> **Problem to solve**: Copy, word for word, the lines of the entries below between the one with "ATOM 138 C CA" and the one with "ATOM 146 C CA", inclusive, and leave out everything else.

> **The records**:
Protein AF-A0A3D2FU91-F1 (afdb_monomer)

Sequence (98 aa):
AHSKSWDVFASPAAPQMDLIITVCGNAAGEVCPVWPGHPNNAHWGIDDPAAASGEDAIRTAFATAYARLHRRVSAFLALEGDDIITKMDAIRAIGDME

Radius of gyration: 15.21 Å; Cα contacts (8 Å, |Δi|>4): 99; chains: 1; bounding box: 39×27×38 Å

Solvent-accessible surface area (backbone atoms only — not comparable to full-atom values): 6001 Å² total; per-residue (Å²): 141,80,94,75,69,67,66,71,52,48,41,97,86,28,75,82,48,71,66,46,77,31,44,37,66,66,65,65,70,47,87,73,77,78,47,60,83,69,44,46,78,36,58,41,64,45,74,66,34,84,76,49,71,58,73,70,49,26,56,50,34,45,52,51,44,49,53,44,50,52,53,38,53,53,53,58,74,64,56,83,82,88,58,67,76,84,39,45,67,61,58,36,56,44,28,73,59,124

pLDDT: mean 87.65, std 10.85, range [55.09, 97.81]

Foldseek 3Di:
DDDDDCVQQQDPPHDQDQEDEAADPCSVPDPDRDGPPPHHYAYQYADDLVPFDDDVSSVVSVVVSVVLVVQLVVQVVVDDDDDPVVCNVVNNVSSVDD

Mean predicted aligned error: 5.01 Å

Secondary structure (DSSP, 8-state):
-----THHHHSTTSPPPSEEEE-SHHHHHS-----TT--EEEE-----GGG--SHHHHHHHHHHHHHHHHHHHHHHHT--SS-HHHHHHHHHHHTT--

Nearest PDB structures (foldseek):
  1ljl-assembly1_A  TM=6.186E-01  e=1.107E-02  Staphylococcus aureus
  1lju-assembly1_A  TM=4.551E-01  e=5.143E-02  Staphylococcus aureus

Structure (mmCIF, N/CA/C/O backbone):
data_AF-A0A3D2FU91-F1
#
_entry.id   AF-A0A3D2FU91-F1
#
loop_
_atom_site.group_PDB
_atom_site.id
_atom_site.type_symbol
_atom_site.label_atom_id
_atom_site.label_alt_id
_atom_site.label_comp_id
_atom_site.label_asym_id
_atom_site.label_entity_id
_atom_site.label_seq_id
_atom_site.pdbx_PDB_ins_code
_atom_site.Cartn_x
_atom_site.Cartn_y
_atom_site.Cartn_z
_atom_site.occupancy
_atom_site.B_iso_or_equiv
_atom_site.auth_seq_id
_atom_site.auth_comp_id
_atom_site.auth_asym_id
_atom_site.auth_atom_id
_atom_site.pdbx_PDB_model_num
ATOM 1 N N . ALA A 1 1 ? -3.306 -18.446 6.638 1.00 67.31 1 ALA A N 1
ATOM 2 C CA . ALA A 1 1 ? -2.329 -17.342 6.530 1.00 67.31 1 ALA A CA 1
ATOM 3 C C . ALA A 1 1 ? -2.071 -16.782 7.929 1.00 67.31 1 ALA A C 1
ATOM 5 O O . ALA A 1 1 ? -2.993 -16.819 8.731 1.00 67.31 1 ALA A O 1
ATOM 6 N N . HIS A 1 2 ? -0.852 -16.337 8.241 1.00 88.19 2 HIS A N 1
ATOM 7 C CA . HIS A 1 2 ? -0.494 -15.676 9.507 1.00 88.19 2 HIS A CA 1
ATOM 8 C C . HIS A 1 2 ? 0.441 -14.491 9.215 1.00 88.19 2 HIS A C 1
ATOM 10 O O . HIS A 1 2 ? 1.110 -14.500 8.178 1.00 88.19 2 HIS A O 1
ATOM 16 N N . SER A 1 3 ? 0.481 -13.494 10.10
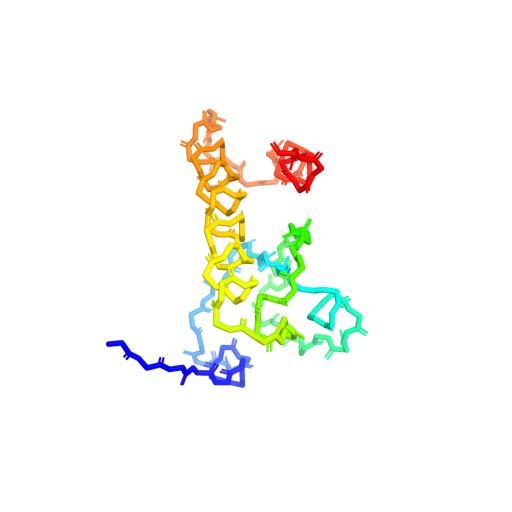3 1.00 89.06 3 SER A N 1
ATOM 17 C CA . SER A 1 3 ? 1.364 -12.324 9.986 1.00 89.06 3 SER A CA 1
ATOM 18 C C . SER A 1 3 ? 2.833 -12.716 10.138 1.00 89.06 3 SER A C 1
ATOM 20 O O . SER A 1 3 ? 3.169 -13.521 11.003 1.00 89.06 3 SER A O 1
ATOM 22 N N . LYS A 1 4 ? 3.712 -12.137 9.318 1.00 89.75 4 LYS A N 1
ATOM 23 C CA . LYS A 1 4 ? 5.155 -12.415 9.323 1.00 89.75 4 LYS A CA 1
ATOM 24 C C . LYS A 1 4 ? 5.930 -11.120 9.554 1.00 89.75 4 LYS A C 1
ATOM 26 O O . LYS A 1 4 ? 5.569 -10.102 8.973 1.00 89.75 4 LYS A O 1
ATOM 31 N N . SER A 1 5 ? 6.993 -11.179 10.359 1.00 87.88 5 SER A N 1
ATOM 32 C CA . SER A 1 5 ? 8.003 -10.109 10.395 1.00 87.88 5 SER A CA 1
ATOM 33 C C . SER A 1 5 ? 8.686 -10.003 9.030 1.00 87.88 5 SER A C 1
ATOM 35 O O . SER A 1 5 ? 8.825 -11.018 8.343 1.00 87.88 5 SER A O 1
ATOM 37 N N . TRP A 1 6 ? 9.170 -8.816 8.657 1.00 83.88 6 TRP A N 1
ATOM 38 C CA . TRP A 1 6 ? 10.013 -8.659 7.472 1.00 83.88 6 TRP A CA 1
ATOM 39 C C . TRP A 1 6 ? 11.311 -9.471 7.539 1.00 83.88 6 TRP A C 1
ATOM 41 O O . TRP A 1 6 ? 11.886 -9.771 6.496 1.00 83.88 6 TRP A O 1
ATOM 51 N N . ASP A 1 7 ? 11.758 -9.871 8.736 1.00 84.69 7 ASP A N 1
ATOM 52 C CA . ASP A 1 7 ? 13.069 -10.507 8.937 1.00 84.69 7 ASP A CA 1
ATOM 53 C C . ASP A 1 7 ? 13.179 -11.822 8.162 1.00 84.69 7 ASP A C 1
ATOM 55 O O . ASP A 1 7 ? 14.249 -12.203 7.687 1.00 84.69 7 ASP A O 1
ATOM 59 N N . VAL A 1 8 ? 12.043 -12.494 7.958 1.00 87.31 8 VAL A N 1
ATOM 60 C CA . VAL A 1 8 ? 11.972 -13.740 7.186 1.00 87.31 8 VAL A CA 1
ATOM 61 C C . VAL A 1 8 ? 12.270 -13.528 5.697 1.00 87.31 8 VAL A C 1
ATOM 63 O O . VAL A 1 8 ? 12.605 -14.486 5.007 1.00 87.31 8 VAL A O 1
ATOM 66 N N . PHE A 1 9 ? 12.158 -12.288 5.211 1.00 86.88 9 PHE A N 1
ATOM 67 C CA . PHE A 1 9 ? 12.417 -11.888 3.827 1.00 86.88 9 PHE A CA 1
ATOM 68 C C . PHE A 1 9 ? 13.771 -11.177 3.647 1.00 86.88 9 PHE A C 1
ATOM 70 O O . PHE A 1 9 ? 14.165 -10.894 2.521 1.00 86.88 9 PHE A O 1
ATOM 77 N N . ALA A 1 10 ? 14.500 -10.914 4.737 1.00 83.56 10 ALA A N 1
ATOM 78 C CA . ALA A 1 10 ? 15.838 -10.312 4.713 1.00 83.56 10 ALA A CA 1
ATOM 79 C C . ALA A 1 10 ? 16.978 -11.352 4.803 1.00 83.56 10 ALA A C 1
ATOM 81 O O . ALA A 1 10 ? 18.155 -11.009 4.708 1.00 83.56 10 ALA A O 1
ATOM 82 N N . SER A 1 11 ? 16.647 -12.633 4.995 1.00 84.75 11 SER A N 1
ATOM 83 C CA . SER A 1 11 ? 17.617 -13.736 5.040 1.00 84.75 11 SER A CA 1
ATOM 84 C C . SER A 1 11 ? 18.273 -13.987 3.671 1.00 84.75 11 SER A C 1
ATOM 86 O O . SER A 1 11 ? 17.599 -13.864 2.652 1.00 84.75 11 SER A O 1
ATOM 88 N N . PRO A 1 12 ? 19.533 -14.462 3.605 1.00 82.00 12 PRO A N 1
ATOM 89 C CA . PRO A 1 12 ? 20.149 -14.911 2.350 1.00 82.00 12 PRO A CA 1
ATOM 90 C C . PRO A 1 12 ? 19.379 -16.027 1.628 1.00 82.00 12 PRO A C 1
ATOM 92 O O . PRO A 1 12 ? 19.531 -16.196 0.424 1.00 82.00 12 PRO A O 1
ATOM 95 N N . ALA A 1 13 ? 18.575 -16.803 2.362 1.00 84.94 13 ALA A N 1
ATOM 96 C CA . ALA A 1 13 ? 17.723 -17.855 1.807 1.00 84.94 13 ALA A CA 1
ATOM 97 C C . ALA A 1 13 ? 16.290 -17.375 1.505 1.00 84.94 13 ALA A C 1
ATOM 99 O O . ALA A 1 13 ? 15.431 -18.187 1.158 1.00 84.94 13 ALA A O 1
ATOM 100 N N . ALA A 1 14 ? 16.004 -16.084 1.697 1.00 86.69 14 ALA A N 1
ATOM 101 C CA . ALA A 1 14 ? 14.700 -15.521 1.395 1.00 86.69 14 ALA A CA 1
ATOM 102 C C . ALA A 1 14 ? 14.423 -15.547 -0.117 1.00 86.69 14 ALA A C 1
ATOM 104 O O . ALA A 1 14 ? 15.358 -15.508 -0.921 1.00 86.69 14 ALA A O 1
ATOM 105 N N . PRO A 1 15 ? 13.142 -15.577 -0.522 1.00 86.62 15 PRO A N 1
ATOM 106 C CA . PRO A 1 15 ? 12.779 -15.351 -1.911 1.00 86.62 15 PRO A CA 1
ATOM 107 C C . PRO A 1 15 ? 13.346 -14.018 -2.402 1.00 86.62 15 PRO A C 1
ATOM 109 O O . PRO A 1 15 ? 13.240 -13.005 -1.707 1.00 86.62 15 PRO A O 1
ATOM 112 N N . GLN A 1 16 ? 13.902 -14.016 -3.612 1.00 86.69 16 GLN A N 1
ATOM 113 C CA . GLN A 1 16 ? 14.257 -12.771 -4.277 1.00 86.69 16 GLN A CA 1
ATOM 114 C C . GLN A 1 16 ? 12.969 -12.008 -4.596 1.00 86.69 16 GLN A C 1
ATOM 116 O O . GLN A 1 16 ? 12.033 -12.566 -5.168 1.00 86.69 16 GLN A O 1
ATOM 121 N N . MET A 1 17 ? 12.922 -10.745 -4.187 1.00 88.69 17 MET A N 1
ATOM 122 C CA . MET A 1 17 ? 11.822 -9.838 -4.492 1.00 88.69 17 MET A CA 1
ATOM 123 C C . MET A 1 17 ? 12.271 -8.879 -5.590 1.00 88.69 17 MET A C 1
ATOM 125 O O . MET A 1 17 ? 13.396 -8.390 -5.548 1.00 88.69 17 MET A O 1
ATOM 129 N N . ASP A 1 18 ? 11.382 -8.585 -6.534 1.00 88.62 18 ASP A N 1
ATOM 130 C CA . ASP A 1 18 ? 11.638 -7.609 -7.605 1.00 88.62 18 ASP A CA 1
ATOM 131 C C . ASP A 1 18 ? 11.046 -6.226 -7.278 1.00 88.62 18 ASP A C 1
ATOM 133 O O . ASP A 1 18 ? 11.553 -5.188 -7.717 1.00 88.62 18 ASP A O 1
ATOM 137 N N . LEU A 1 19 ? 9.980 -6.214 -6.469 1.00 90.81 19 LEU A N 1
ATOM 138 C CA . LEU A 1 19 ? 9.235 -5.030 -6.059 1.00 90.81 19 LEU A CA 1
ATOM 139 C C . LEU A 1 19 ? 8.798 -5.142 -4.595 1.00 90.81 19 LEU A C 1
ATOM 141 O O . LEU A 1 19 ? 8.261 -6.165 -4.170 1.00 90.81 19 LEU A O 1
ATOM 145 N N . ILE A 1 20 ? 8.946 -4.044 -3.857 1.00 90.88 20 ILE A N 1
ATOM 146 C CA . ILE A 1 20 ? 8.385 -3.850 -2.520 1.00 90.88 20 ILE A CA 1
ATOM 147 C C . ILE A 1 20 ? 7.403 -2.680 -2.553 1.00 90.88 20 ILE A C 1
ATOM 149 O O . ILE A 1 20 ? 7.743 -1.580 -2.991 1.00 90.88 20 ILE A O 1
ATOM 153 N N . ILE A 1 21 ? 6.191 -2.914 -2.047 1.00 92.25 21 ILE A N 1
ATOM 154 C CA . ILE A 1 21 ? 5.161 -1.886 -1.879 1.00 92.25 21 ILE A CA 1
ATOM 155 C C . ILE A 1 21 ? 4.923 -1.684 -0.385 1.00 92.25 21 ILE A C 1
ATOM 157 O O . ILE A 1 21 ? 4.451 -2.591 0.302 1.00 92.25 21 ILE A O 1
ATOM 161 N N . THR A 1 22 ? 5.224 -0.491 0.122 1.00 91.12 22 THR A N 1
ATOM 162 C CA . THR A 1 22 ? 4.896 -0.105 1.501 1.00 91.12 22 THR A CA 1
ATOM 163 C C . THR A 1 22 ? 3.535 0.583 1.529 1.00 91.12 22 THR A C 1
ATOM 165 O O . THR A 1 22 ? 3.245 1.419 0.677 1.00 91.12 22 THR A O 1
ATOM 168 N N . VAL A 1 23 ? 2.679 0.242 2.496 1.00 90.88 23 VAL A N 1
ATOM 169 C CA . VAL A 1 23 ? 1.282 0.729 2.534 1.00 90.88 23 VAL A CA 1
ATOM 170 C C . VAL A 1 23 ? 0.986 1.700 3.673 1.00 90.88 23 VAL A C 1
ATOM 172 O O . VAL A 1 23 ? 0.023 2.446 3.591 1.00 90.88 23 VAL A O 1
ATOM 175 N N . CYS A 1 24 ? 1.804 1.754 4.722 1.00 80.81 24 CYS A N 1
ATOM 176 C CA . CYS A 1 24 ? 1.649 2.734 5.799 1.00 80.81 24 CYS A CA 1
ATOM 177 C C . CYS A 1 24 ? 2.859 3.670 5.850 1.00 80.81 24 CYS A C 1
ATOM 179 O O . CYS A 1 24 ? 3.973 3.274 5.499 1.00 80.81 24 CYS A O 1
ATOM 181 N N . GLY A 1 25 ? 2.648 4.912 6.294 1.00 63.38 25 GLY A N 1
ATOM 182 C CA . GLY A 1 25 ? 3.730 5.894 6.437 1.00 63.38 25 GLY A CA 1
ATOM 183 C C . GLY A 1 25 ? 4.833 5.425 7.392 1.00 63.38 25 GLY A C 1
ATOM 184 O O . GLY A 1 25 ? 6.003 5.717 7.170 1.00 63.38 25 GLY A O 1
ATOM 185 N N . ASN A 1 26 ? 4.480 4.609 8.392 1.00 60.88 26 ASN A N 1
ATOM 186 C CA . ASN A 1 26 ? 5.445 3.981 9.292 1.00 60.88 26 ASN A CA 1
ATOM 187 C C . ASN A 1 26 ? 6.387 3.023 8.534 1.00 60.88 26 ASN A C 1
ATOM 189 O O . ASN A 1 26 ? 7.597 3.120 8.675 1.00 60.88 26 ASN A O 1
ATOM 193 N N . ALA A 1 27 ? 5.857 2.199 7.624 1.00 58.59 27 ALA A N 1
ATOM 194 C CA . ALA A 1 27 ? 6.667 1.311 6.785 1.00 58.59 27 ALA A CA 1
ATOM 195 C C . ALA A 1 27 ? 7.496 2.058 5.724 1.00 58.59 27 ALA A C 1
ATOM 197 O O . ALA A 1 27 ? 8.493 1.526 5.246 1.00 58.59 27 ALA A O 1
ATOM 198 N N . ALA A 1 28 ? 7.092 3.268 5.326 1.00 58.44 28 ALA A N 1
ATOM 199 C CA . ALA A 1 28 ? 7.881 4.109 4.423 1.00 58.44 28 ALA A CA 1
ATOM 200 C C . ALA A 1 28 ? 9.011 4.874 5.136 1.00 58.44 28 ALA A C 1
ATOM 202 O O . ALA A 1 28 ? 10.029 5.163 4.512 1.00 58.44 28 ALA A O 1
ATOM 203 N N . GLY A 1 29 ? 8.822 5.223 6.415 1.00 55.09 29 GLY A N 1
ATOM 204 C CA . GLY A 1 29 ? 9.772 6.001 7.219 1.00 55.09 29 GLY A CA 1
ATOM 205 C C . GLY A 1 29 ? 10.752 5.171 8.054 1.00 55.09 29 GLY A C 1
ATOM 206 O O . GLY A 1 29 ? 11.732 5.716 8.563 1.00 55.09 29 GLY A O 1
ATOM 207 N N . GLU A 1 30 ? 10.510 3.871 8.211 1.00 59.97 30 GLU A N 1
ATOM 208 C CA . GLU A 1 30 ? 11.424 2.960 8.897 1.00 59.97 30 GLU A CA 1
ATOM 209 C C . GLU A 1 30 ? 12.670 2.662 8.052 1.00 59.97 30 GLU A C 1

> **Your response**:
ATOM 138 C CA . LEU A 1 19 ? 9.235 -5.030 -6.059 1.00 90.81 19 LEU A CA 1
ATOM 139 C C . LEU A 1 19 ? 8.798 -5.142 -4.595 1.00 90.81 19 LEU A C 1
ATOM 141 O O . LEU A 1 19 ? 8.261 -6.165 -4.170 1.00 90.81 19 LEU A O 1
ATOM 145 N N . ILE A 1 20 ? 8.946 -4.044 -3.857 1.00 90.88 20 ILE A N 1
ATOM 146 C CA . ILE A 1 20 ? 8.385 -3.850 -2.520 1.00 90.88 20 ILE A CA 1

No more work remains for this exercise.